Klar erkennbar ist die Zunahme der Li-Konzentrationen mit der Teufe. Es spielen aber auch andere Faktoren eine Rolle, z.B. aufsteigende Wässer aus sauren Vulkaniten (Rotliegend) und Nähe zu Eindampfungssedimenten (Zechstein).

Aufgrund der höheren Gehalte sollen hier nur die Li-Konzentrationen der Wässer in Rotliegend und Zechstein als Ausgangsdaten dienen. Wir mitteln – sachlich nicht ganz sauber – die Werte 100mg/ und 58mg/l (arithmetisch) und erhalten den Durchschnittswert 79mg/l

Um nun überschlägig ermitteln zu können, wieviel Lithium aus deutschen Lagerstättenwässern des Erdgasförderung gewonnen werden kann, betrachten zusätzlich wir die folgenden Zahlen:

  • 6,3 Milliarden m³ inländische Erdgasförderung:(2018),

(Quelle: Wirtschaftverband Erdöl, Erdgas,Geothermie)

  • 50 cm³ Lagerstättenwasser fallen je Normkubikmeter an,

(Quelle: Exxonmobil-Webseite)

Unter Berücksichtigung der Tatsache, dass in den 6.3 Milliarden Kubikmetern inländischer Erdgasförderung auch Erdgasvolumina aus dem Buntsandstein enthalten sind, wird in dieser abschätzenden Plausibilitätsrechnung von 6 Milliarden Kubikmetern Erdgas aus den Formationen Rotliegend und Zechstein ausgegangen.

Die Gesamtrechnung des Volumens an Erdgaslagerstättenwässern lautet somit:

6 Milliarden [m³] x [50 / 106] m3 = 300.000 m³ Lagerstättenwasser jährlich

Die weiter oben rechnerisch ermittelte durchschnittliche Li-Konzentration von 79 mg/l bzw. 79 g / m³ muss somit nur noch mit diesem aktuellen, jährlichen Volumen anfallenden Lagerstättenwassers multipliziert werden:

300.000 [m³] x 0,079 kg = 23700 kg = 23,7 to

Eine solche jährliche Lithiumgewinnung aus Lagerstättenwässern der beiden wichtigsten deutschen Erdgasformationen erscheint tatsächlich marginal. Ein Blick in die globale Förderstatistik unter dem Suchwort „Lithium“ bei Wikipedia weist allein für Chile 14100 t/a und Australien 18700 t/a aus. Selbst für das weniger bedeutende Lieferland Portugal schlagen immerhin noch 400 t/a zu Buche.
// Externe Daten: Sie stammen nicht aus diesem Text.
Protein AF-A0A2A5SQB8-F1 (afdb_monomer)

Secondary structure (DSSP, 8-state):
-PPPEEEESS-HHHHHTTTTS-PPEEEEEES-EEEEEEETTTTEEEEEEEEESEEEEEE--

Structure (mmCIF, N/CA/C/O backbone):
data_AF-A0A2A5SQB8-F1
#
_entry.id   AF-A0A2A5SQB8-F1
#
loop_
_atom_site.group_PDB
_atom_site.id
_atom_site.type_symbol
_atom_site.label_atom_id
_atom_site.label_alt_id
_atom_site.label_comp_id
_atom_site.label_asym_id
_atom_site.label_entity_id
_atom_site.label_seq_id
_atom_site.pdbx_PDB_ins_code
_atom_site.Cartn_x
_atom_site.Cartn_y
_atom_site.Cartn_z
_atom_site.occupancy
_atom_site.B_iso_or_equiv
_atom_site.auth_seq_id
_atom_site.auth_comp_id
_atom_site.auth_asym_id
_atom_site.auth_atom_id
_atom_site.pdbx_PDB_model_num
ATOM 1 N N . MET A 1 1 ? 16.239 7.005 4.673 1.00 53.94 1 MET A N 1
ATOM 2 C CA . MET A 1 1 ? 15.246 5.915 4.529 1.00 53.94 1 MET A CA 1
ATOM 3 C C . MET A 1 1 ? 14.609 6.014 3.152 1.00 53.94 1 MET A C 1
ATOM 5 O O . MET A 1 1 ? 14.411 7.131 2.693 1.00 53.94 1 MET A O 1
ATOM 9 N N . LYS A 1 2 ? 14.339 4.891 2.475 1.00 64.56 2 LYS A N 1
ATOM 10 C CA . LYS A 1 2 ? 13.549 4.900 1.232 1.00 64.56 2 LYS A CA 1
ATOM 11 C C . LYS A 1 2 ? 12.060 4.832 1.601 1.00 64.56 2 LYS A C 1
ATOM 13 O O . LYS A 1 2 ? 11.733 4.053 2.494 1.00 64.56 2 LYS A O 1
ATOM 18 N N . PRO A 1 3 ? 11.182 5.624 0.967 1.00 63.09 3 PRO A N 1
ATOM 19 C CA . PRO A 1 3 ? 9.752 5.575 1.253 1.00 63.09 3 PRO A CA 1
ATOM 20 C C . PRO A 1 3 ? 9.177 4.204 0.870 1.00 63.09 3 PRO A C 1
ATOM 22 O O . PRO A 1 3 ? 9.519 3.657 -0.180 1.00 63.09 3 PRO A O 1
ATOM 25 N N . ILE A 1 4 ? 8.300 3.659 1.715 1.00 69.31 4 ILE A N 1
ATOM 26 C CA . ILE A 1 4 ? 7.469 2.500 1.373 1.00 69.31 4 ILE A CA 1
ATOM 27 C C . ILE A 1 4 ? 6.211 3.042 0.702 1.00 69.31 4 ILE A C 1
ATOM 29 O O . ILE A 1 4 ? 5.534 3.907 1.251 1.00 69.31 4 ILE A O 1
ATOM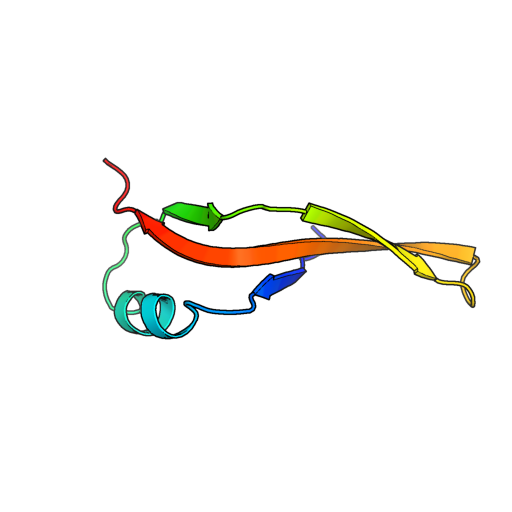 33 N N . THR A 1 5 ? 5.913 2.561 -0.504 1.00 75.00 5 THR A N 1
ATOM 34 C CA . THR A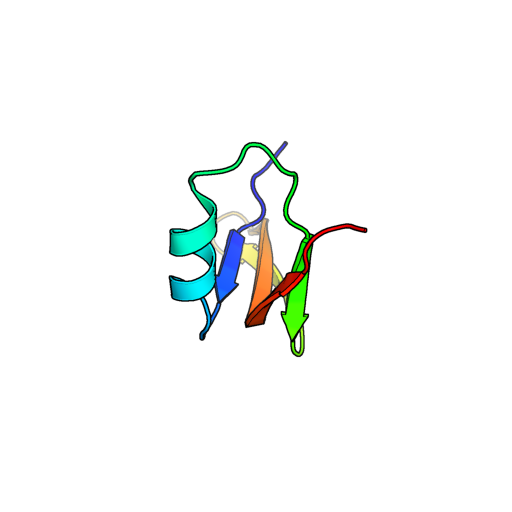 1 5 ? 4.669 2.915 -1.197 1.00 75.00 5 THR A CA 1
ATOM 35 C C . THR A 1 5 ? 3.578 1.939 -0.781 1.00 75.00 5 THR A C 1
ATOM 37 O O . THR A 1 5 ? 3.749 0.728 -0.941 1.00 75.00 5 THR A O 1
ATOM 40 N N . ILE A 1 6 ? 2.467 2.466 -0.272 1.00 73.88 6 ILE A N 1
ATOM 41 C CA . ILE A 1 6 ? 1.261 1.692 0.021 1.00 73.88 6 ILE A CA 1
ATOM 42 C C . ILE A 1 6 ? 0.262 1.948 -1.110 1.00 73.88 6 ILE A C 1
ATOM 44 O O . ILE A 1 6 ? -0.058 3.095 -1.411 1.00 73.88 6 ILE A O 1
ATOM 48 N N . GLU A 1 7 ? -0.194 0.883 -1.761 1.00 77.69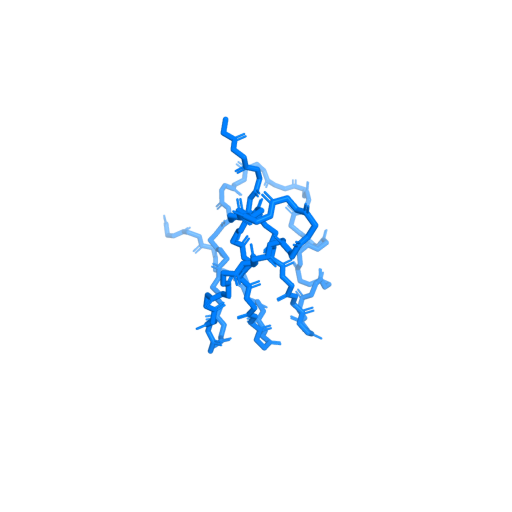 7 GLU A N 1
ATOM 49 C CA . GLU A 1 7 ? -1.318 0.917 -2.697 1.00 77.69 7 GLU A CA 1
ATOM 50 C C . GLU A 1 7 ? -2.547 0.341 -2.009 1.00 77.69 7 GLU A C 1
ATOM 52 O O . GLU A 1 7 ? -2.508 -0.759 -1.453 1.00 77.69 7 GLU A O 1
ATOM 57 N N . VAL A 1 8 ? -3.626 1.114 -2.049 1.00 75.12 8 VAL A N 1
ATOM 58 C CA . VAL A 1 8 ? -4.860 0.844 -1.323 1.00 75.12 8 VAL A CA 1
ATOM 59 C C . VAL A 1 8 ? -6.010 0.884 -2.315 1.00 75.12 8 VAL A C 1
ATOM 61 O O . VAL A 1 8 ? -6.139 1.852 -3.066 1.00 75.12 8 VAL A O 1
ATOM 64 N N . TYR A 1 9 ? -6.844 -0.153 -2.320 1.00 78.81 9 TYR A N 1
ATOM 65 C CA . TYR A 1 9 ? -8.002 -0.209 -3.215 1.00 78.81 9 TYR A CA 1
ATOM 66 C C . TYR A 1 9 ? -9.234 0.520 -2.655 1.00 78.81 9 TYR A C 1
ATOM 68 O O . TYR A 1 9 ? -10.095 0.930 -3.431 1.00 78.81 9 TYR A O 1
ATOM 76 N N . SER A 1 10 ? -9.327 0.708 -1.331 1.00 76.25 10 SER A N 1
ATOM 77 C CA . SER A 1 10 ? -10.452 1.388 -0.671 1.00 76.25 10 SER A CA 1
ATOM 78 C C . SER A 1 10 ? -10.103 1.936 0.729 1.00 76.25 10 SER A C 1
ATOM 80 O O . SER A 1 10 ? -9.183 1.444 1.379 1.00 76.25 10 SER A O 1
ATOM 82 N N . GLY A 1 11 ? -10.840 2.947 1.212 1.00 73.38 11 GLY A N 1
ATOM 83 C CA . GLY A 1 11 ? -10.653 3.524 2.559 1.00 73.38 11 GLY A CA 1
ATOM 84 C C . GLY A 1 11 ? -9.725 4.745 2.637 1.00 73.38 11 GLY A C 1
ATOM 85 O O . GLY A 1 11 ? -9.389 5.187 3.728 1.00 73.38 11 GLY A O 1
ATOM 86 N N . LEU A 1 12 ? -9.325 5.327 1.498 1.00 74.06 12 LEU A N 1
ATOM 87 C CA . LEU A 1 12 ? -8.547 6.579 1.464 1.00 74.06 12 LEU A CA 1
ATOM 88 C C . LEU A 1 12 ? -9.313 7.779 2.040 1.00 74.06 12 LEU A C 1
ATOM 90 O O . LEU A 1 12 ? -8.690 8.688 2.581 1.00 74.06 12 LEU A O 1
ATOM 94 N N . ASP A 1 13 ? -10.642 7.782 1.935 1.00 75.56 13 ASP A N 1
ATOM 95 C CA . ASP A 1 13 ? -11.489 8.851 2.472 1.00 75.56 13 ASP A CA 1
ATOM 96 C C . ASP A 1 13 ? -11.449 8.881 4.006 1.00 75.56 13 ASP A C 1
ATOM 98 O O . ASP A 1 13 ? -11.423 9.958 4.591 1.00 75.56 13 ASP A O 1
ATOM 102 N N . GLU A 1 14 ? -11.303 7.715 4.652 1.00 70.38 14 GLU A N 1
ATOM 103 C CA . GLU A 1 14 ? -11.166 7.606 6.111 1.00 70.38 14 GLU A CA 1
ATOM 104 C C . GLU A 1 14 ? -9.911 8.359 6.612 1.00 70.38 14 GLU A C 1
ATOM 106 O O . GLU A 1 14 ? -9.916 8.899 7.714 1.00 70.38 14 GLU A O 1
ATOM 111 N N . LEU A 1 15 ? -8.853 8.477 5.787 1.00 69.44 15 LEU A N 1
ATOM 112 C CA . LEU A 1 15 ? -7.642 9.253 6.109 1.00 69.44 15 LEU A CA 1
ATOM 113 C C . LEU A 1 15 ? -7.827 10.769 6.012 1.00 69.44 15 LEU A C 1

Die knapp 24 t Lithium jährlich reichen tatsächlich für die Akkus von nur etwa 2400 bis 5000 Elektrofahrzeugen jährlich. Damit bewegt man sich – je nach Modell – in Bereichen von weniger als einer Wochenproduktion.

Die knapp 24 t Lithium p.a. wurden zudem unter der Prämisse einer 100-prozentigen Extraktion des Lithiums errechnet. Tatsächlich dürfte der Extraktionsgrad jedoch geringer sein.
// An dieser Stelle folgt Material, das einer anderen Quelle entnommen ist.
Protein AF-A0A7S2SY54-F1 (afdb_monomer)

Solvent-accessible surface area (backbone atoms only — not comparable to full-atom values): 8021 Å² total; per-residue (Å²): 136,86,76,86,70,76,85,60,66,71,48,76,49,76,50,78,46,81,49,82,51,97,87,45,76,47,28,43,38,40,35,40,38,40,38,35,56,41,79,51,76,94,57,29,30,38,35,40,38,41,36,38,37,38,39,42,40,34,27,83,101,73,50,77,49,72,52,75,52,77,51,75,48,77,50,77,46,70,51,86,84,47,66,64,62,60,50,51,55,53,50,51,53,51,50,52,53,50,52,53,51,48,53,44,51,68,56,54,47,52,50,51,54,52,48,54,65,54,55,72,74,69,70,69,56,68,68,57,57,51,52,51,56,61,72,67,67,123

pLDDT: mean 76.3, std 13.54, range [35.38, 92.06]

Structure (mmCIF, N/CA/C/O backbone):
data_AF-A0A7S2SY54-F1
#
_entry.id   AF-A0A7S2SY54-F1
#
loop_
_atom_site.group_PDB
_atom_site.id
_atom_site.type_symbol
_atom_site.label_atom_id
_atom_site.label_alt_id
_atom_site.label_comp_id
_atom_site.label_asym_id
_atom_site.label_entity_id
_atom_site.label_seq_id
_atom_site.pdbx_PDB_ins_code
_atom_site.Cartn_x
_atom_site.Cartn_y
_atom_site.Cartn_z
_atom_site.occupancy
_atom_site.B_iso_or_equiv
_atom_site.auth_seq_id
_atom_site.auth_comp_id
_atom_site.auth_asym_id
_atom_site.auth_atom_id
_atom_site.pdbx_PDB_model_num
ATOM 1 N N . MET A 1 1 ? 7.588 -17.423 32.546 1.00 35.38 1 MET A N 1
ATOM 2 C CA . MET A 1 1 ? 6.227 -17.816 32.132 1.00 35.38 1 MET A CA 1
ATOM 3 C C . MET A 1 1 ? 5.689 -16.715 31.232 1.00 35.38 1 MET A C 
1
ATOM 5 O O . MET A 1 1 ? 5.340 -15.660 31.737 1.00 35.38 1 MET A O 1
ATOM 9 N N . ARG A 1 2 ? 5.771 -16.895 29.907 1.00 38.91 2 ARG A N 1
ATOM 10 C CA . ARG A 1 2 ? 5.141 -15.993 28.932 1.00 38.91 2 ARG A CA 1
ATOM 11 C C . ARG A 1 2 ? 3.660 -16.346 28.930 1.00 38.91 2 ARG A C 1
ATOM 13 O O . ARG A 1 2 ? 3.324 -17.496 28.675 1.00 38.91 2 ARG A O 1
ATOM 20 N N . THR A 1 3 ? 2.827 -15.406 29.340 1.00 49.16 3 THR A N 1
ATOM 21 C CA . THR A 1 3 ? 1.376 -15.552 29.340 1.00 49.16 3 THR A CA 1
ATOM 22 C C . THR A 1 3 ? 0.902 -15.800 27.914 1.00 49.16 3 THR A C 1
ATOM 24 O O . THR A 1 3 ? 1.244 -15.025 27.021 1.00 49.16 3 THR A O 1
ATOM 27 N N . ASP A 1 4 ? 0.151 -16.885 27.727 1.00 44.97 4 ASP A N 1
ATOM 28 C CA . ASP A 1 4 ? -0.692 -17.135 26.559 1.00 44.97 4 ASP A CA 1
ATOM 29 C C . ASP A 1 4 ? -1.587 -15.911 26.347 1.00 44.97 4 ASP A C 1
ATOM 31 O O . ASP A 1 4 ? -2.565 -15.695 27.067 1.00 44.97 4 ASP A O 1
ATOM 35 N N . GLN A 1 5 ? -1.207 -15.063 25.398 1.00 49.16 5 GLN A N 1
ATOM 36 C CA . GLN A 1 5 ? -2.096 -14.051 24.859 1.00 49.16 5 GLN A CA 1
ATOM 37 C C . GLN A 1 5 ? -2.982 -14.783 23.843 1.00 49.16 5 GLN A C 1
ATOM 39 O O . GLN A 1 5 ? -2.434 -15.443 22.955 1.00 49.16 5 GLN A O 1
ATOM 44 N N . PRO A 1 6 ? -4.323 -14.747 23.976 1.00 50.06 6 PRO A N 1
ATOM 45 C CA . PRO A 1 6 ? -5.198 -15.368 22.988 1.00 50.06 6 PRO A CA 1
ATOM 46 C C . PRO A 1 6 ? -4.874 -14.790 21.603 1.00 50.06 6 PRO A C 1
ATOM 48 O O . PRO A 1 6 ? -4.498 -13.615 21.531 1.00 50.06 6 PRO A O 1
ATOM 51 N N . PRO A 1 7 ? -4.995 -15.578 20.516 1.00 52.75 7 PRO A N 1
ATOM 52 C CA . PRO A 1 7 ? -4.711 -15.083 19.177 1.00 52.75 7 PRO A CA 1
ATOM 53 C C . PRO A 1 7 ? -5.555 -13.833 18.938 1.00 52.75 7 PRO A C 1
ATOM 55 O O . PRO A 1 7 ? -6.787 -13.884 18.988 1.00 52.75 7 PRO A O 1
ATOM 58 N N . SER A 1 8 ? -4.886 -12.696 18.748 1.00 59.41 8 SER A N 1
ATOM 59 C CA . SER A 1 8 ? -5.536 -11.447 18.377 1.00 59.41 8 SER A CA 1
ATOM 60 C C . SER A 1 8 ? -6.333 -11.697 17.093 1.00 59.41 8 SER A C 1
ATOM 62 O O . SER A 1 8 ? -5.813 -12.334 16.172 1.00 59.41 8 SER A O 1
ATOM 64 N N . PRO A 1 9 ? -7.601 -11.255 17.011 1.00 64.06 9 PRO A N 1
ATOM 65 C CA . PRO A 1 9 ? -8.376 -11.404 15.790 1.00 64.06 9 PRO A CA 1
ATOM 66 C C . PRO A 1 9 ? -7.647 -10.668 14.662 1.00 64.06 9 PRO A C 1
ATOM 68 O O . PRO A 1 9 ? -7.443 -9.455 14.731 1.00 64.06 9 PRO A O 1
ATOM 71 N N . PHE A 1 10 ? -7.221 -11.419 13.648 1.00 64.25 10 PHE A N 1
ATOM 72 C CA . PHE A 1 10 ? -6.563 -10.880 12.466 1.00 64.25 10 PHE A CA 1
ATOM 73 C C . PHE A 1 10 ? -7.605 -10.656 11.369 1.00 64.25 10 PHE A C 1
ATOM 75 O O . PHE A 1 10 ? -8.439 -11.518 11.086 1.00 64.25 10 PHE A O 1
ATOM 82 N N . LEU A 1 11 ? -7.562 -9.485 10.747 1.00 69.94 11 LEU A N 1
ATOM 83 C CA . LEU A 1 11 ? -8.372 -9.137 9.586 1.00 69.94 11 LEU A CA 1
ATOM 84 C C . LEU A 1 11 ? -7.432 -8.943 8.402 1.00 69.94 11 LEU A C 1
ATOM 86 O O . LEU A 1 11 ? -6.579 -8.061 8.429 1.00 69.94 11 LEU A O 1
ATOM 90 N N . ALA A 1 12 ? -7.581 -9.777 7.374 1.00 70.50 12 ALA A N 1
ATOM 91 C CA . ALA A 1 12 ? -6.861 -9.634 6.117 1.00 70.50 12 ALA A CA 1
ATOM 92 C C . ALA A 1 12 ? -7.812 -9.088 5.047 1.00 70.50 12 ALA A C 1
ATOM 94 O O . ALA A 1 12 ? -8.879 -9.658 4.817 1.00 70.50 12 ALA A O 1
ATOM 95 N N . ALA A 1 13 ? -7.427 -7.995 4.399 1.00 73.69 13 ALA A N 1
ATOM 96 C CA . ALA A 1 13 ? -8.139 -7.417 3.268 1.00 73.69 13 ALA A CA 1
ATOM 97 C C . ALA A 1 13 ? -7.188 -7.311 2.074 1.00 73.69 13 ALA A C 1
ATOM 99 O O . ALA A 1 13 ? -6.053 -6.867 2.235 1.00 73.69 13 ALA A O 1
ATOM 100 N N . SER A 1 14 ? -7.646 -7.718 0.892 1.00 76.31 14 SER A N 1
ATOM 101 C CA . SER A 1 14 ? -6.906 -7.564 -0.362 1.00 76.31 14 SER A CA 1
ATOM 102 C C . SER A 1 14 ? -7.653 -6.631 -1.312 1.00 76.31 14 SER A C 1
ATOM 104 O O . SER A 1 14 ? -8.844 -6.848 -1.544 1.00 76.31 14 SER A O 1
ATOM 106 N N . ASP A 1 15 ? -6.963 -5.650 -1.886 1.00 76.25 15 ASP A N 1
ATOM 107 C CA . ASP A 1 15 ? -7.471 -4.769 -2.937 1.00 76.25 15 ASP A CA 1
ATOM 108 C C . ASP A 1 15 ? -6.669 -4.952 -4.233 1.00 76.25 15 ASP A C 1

Auf die rechnerische Heranziehung von Erdöllagerstättenwässern zur potentiell möglichen Lithiumgewinnung wurde hier allein schon aufgrund der oben genannten geringen Werte (<10 mg/l) verzichtet. Schließlich bedeutet es zunächst einen Investitionsaufwand unbekannter Höhe (Extraktionsanlagen), sofern die Erdöl- und Erdgasbranche oder andere Investoren in Deutschland überhaupt in dieses Geschäft einsteigen wollten.

Lithium auch in anderen mineralisierten Tiefenwässern enthalten

Andererseits ist die Gewinnung bereits gelösten Lithiums aus Lagerstättensolen betriebswirtschaftlich mit Sicherheit günstiger, als Festgesteinsvorkommen in Deutschland, z.B. im Erzgebirge, abzubauen und einem aufwändigem chemischen Aufschluss- und Verarbeitungsprozess zu unterziehen.. Man denke nur an die Genehmigungsverfahren und Schwierigkeiten durch nachbarschaftliche Einsprüche und eventuelle gerichtliche Klageverfahren. Zudem macht die Förderung eines „by-products“ neben dem Erdgas betriebswirtschaftlich durchaus Sinn.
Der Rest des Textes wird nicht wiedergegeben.